• [EXERCISE DETAILS]: Would you reproduce, without any alteration, the lines from the opening line of the entries through the line that has "ATOM 19 C CA" in it?

• [DATA]:
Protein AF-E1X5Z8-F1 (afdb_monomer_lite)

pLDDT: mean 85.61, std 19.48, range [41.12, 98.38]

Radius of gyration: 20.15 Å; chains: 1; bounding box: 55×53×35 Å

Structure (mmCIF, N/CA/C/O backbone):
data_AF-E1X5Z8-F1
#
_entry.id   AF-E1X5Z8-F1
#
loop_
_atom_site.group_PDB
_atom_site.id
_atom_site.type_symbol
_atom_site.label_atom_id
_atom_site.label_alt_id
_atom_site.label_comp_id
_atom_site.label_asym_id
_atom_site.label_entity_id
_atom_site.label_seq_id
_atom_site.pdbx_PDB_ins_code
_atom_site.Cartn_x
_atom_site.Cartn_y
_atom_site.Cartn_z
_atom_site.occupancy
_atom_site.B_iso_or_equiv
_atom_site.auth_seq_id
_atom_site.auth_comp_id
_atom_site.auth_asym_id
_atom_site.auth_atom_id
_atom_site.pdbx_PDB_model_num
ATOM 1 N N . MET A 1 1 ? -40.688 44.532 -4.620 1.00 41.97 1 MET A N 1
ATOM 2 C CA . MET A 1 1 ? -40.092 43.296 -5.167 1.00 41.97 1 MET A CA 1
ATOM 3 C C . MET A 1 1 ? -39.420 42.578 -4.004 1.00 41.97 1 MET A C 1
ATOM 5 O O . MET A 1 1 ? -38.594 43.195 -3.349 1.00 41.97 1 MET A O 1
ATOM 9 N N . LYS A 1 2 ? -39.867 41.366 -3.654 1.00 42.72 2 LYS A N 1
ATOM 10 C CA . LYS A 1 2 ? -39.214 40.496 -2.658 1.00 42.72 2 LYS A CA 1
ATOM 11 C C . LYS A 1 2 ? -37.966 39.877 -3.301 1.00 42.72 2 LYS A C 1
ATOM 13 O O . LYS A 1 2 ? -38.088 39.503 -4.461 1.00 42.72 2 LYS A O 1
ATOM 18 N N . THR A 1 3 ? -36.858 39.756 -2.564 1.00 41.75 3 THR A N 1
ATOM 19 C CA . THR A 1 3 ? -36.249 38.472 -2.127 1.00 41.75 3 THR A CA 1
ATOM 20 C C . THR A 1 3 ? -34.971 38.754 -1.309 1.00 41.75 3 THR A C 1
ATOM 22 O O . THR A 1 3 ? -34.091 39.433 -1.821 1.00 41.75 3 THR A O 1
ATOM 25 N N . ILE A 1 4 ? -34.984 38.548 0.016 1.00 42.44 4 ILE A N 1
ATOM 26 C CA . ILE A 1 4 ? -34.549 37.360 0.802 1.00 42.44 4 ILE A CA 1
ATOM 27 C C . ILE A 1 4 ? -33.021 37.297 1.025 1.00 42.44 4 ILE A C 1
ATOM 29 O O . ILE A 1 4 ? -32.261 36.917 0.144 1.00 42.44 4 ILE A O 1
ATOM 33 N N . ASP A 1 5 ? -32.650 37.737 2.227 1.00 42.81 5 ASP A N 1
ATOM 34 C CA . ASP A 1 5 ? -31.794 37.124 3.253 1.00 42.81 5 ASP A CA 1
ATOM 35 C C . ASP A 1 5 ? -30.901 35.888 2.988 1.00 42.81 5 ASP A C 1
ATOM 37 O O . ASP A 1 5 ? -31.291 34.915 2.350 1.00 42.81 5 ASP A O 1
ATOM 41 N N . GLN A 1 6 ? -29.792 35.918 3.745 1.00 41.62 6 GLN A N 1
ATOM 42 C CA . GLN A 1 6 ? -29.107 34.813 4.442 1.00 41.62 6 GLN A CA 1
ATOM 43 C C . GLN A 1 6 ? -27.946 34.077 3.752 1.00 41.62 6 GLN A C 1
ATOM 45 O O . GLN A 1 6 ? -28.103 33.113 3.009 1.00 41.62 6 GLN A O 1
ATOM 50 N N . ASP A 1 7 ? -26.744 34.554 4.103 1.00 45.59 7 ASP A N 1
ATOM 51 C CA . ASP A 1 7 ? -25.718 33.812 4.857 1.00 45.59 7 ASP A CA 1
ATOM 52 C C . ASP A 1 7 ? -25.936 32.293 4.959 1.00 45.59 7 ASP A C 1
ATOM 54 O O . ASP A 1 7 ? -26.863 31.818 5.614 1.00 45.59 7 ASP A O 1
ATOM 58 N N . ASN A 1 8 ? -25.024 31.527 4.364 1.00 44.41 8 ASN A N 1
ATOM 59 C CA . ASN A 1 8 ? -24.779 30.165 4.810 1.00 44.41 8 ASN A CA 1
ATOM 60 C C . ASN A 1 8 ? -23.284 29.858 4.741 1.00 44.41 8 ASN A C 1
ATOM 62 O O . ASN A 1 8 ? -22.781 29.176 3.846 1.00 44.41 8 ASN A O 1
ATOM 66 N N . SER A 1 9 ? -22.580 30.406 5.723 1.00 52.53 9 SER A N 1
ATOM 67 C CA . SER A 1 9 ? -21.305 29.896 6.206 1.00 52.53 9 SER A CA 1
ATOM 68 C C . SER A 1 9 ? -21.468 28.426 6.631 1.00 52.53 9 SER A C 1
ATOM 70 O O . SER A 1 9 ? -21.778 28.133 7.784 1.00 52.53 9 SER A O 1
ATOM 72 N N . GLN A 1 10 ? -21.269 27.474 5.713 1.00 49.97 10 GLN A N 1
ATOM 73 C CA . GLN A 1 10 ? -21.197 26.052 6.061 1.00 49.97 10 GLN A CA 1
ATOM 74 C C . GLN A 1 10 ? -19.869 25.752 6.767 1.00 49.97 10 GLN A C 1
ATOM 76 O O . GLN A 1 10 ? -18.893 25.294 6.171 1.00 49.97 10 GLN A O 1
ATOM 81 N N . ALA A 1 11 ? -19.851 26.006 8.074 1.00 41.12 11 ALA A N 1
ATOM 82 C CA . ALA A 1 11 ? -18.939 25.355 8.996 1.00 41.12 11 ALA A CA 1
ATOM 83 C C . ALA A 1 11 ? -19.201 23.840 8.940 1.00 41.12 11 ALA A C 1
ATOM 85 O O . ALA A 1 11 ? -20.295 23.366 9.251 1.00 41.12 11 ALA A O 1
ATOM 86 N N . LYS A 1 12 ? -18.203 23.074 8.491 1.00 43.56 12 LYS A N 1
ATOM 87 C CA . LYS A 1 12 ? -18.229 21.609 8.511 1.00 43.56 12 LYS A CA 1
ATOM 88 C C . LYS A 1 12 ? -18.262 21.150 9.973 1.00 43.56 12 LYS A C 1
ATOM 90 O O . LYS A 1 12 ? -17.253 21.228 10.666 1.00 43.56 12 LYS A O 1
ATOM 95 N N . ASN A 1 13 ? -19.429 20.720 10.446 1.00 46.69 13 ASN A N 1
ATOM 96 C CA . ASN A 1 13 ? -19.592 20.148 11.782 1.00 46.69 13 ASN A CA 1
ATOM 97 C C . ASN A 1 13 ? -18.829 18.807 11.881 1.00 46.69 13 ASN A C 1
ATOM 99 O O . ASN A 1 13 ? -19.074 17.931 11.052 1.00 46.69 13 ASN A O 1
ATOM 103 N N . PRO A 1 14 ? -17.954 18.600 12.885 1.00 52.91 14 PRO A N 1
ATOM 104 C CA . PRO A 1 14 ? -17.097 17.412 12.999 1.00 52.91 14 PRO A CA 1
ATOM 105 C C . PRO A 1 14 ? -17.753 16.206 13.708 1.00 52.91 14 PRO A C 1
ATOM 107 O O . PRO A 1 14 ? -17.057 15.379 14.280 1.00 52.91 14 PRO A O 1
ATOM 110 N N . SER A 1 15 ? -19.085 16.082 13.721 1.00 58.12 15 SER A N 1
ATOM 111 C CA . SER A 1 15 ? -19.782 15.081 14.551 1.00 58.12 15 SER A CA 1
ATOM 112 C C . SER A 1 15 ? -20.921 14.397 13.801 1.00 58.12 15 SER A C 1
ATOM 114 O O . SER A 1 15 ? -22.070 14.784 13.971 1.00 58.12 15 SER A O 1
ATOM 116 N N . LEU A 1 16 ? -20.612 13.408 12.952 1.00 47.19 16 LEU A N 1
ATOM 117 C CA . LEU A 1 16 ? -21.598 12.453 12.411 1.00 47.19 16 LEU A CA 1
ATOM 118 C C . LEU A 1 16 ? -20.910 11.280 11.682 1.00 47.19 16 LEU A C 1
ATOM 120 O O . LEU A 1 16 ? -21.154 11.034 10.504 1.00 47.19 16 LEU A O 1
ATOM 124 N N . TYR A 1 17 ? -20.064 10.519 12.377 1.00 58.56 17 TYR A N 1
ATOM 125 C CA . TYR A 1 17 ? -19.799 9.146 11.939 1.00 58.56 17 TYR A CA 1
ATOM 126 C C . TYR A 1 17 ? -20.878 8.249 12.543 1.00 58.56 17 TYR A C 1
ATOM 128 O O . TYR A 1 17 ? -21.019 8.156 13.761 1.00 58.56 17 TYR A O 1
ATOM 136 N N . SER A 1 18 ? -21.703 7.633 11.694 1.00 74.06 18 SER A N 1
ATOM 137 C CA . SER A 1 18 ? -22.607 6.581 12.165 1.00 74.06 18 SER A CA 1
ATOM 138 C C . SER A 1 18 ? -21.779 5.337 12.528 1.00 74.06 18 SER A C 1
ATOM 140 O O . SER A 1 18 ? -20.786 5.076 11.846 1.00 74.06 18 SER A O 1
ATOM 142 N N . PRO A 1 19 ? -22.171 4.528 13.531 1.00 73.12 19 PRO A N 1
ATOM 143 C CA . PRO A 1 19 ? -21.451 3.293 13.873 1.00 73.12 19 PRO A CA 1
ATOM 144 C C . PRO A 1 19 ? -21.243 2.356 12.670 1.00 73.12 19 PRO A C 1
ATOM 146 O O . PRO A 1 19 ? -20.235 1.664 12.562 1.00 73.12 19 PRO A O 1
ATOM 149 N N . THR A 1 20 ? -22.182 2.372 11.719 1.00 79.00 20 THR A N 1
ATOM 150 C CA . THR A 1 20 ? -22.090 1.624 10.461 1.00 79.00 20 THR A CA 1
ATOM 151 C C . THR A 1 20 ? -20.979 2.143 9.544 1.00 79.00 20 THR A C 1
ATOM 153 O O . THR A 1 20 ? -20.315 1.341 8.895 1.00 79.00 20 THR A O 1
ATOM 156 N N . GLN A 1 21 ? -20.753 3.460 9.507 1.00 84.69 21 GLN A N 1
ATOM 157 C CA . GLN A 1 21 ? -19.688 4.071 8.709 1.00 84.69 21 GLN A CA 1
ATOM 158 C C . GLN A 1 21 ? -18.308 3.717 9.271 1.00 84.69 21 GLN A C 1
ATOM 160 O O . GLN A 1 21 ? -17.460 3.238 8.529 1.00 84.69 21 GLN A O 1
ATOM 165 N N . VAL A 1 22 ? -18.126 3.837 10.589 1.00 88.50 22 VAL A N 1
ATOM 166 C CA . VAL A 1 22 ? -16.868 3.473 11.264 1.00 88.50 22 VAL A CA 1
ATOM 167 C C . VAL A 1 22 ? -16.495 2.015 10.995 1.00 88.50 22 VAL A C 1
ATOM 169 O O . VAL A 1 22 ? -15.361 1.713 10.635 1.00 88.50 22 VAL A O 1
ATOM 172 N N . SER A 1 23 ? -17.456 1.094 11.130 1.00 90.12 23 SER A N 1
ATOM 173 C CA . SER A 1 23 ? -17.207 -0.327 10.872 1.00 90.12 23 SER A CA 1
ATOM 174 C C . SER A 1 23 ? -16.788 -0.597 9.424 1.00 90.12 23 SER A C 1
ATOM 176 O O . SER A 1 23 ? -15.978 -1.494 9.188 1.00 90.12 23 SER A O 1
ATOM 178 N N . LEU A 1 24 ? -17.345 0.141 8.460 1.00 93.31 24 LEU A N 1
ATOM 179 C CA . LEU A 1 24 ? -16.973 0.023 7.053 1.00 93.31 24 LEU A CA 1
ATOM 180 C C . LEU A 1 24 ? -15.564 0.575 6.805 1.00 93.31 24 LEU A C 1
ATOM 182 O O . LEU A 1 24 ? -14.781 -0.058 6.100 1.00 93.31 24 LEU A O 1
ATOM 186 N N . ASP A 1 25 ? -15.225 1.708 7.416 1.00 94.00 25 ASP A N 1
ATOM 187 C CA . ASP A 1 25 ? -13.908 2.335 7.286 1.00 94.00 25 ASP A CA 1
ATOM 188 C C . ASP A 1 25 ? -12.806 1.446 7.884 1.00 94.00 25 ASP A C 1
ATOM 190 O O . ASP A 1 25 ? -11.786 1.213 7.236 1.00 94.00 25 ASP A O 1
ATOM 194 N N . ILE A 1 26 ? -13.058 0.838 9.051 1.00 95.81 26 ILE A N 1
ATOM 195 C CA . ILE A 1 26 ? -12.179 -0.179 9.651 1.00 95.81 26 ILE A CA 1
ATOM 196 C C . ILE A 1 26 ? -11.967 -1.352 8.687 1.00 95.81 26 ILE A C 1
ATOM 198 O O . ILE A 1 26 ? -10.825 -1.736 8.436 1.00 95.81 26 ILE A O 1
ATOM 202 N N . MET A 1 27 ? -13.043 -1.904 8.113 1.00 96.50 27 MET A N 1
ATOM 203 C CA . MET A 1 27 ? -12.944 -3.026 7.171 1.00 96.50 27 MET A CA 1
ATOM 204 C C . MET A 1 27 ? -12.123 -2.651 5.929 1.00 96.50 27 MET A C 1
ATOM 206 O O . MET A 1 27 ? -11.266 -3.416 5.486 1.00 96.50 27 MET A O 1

• [ANSWER SPACE]:
Protein AF-E1X5Z8-F1 (afdb_monomer_lite)

pLDDT: mean 85.61, std 19.48, range [41.12, 98.38]

Radius of gyration: 20.15 Å; chains: 1; bounding box: 55×53×35 Å

Structure (mmCIF, N/CA/C/O backbone):
data_AF-E1X5Z8-F1
#
_entry.id   AF-E1X5Z8-F1
#
loop_
_atom_site.group_PDB
_atom_site.id
_atom_site.type_symbol
_atom_site.label_atom_id
_atom_site.label_alt_id
_atom_site.label_comp_id
_atom_site.label_asym_id
_atom_site.label_entity_id
_atom_site.label_seq_id
_atom_site.pdbx_PDB_ins_code
_atom_site.Cartn_x
_atom_site.Cartn_y
_atom_site.Cartn_z
_atom_site.occupancy
_atom_site.B_iso_or_equiv
_atom_site.auth_seq_id
_atom_site.auth_comp_id
_atom_site.auth_asym_id
_atom_site.auth_atom_id
_atom_site.pdbx_PDB_model_num
ATOM 1 N N . MET A 1 1 ? -40.688 44.532 -4.620 1.00 41.97 1 MET A N 1
ATOM 2 C CA . MET A 1 1 ? -40.092 43.296 -5.167 1.00 41.97 1 MET A CA 1
ATOM 3 C C . MET A 1 1 ? -39.420 42.578 -4.004 1.00 41.97 1 MET A C 1
ATOM 5 O O . MET A 1 1 ? -38.594 43.195 -3.349 1.00 41.97 1 MET A O 1
ATOM 9 N N . LYS A 1 2 ? -39.867 41.366 -3.654 1.00 42.72 2 LYS A N 1
ATOM 10 C CA . LYS A 1 2 ? -39.214 40.496 -2.658 1.00 42.72 2 LYS A CA 1
ATOM 11 C C . LYS A 1 2 ? -37.966 39.877 -3.301 1.00 42.72 2 LYS A C 1
ATOM 13 O O . LYS A 1 2 ? -38.088 39.503 -4.461 1.00 42.72 2 LYS A O 1
ATOM 18 N N . THR A 1 3 ? -36.858 39.756 -2.564 1.00 41.75 3 THR A N 1
ATOM 19 C CA . THR A 1 3 ? -36.249 38.472 -2.127 1.00 41.75 3 THR A CA 1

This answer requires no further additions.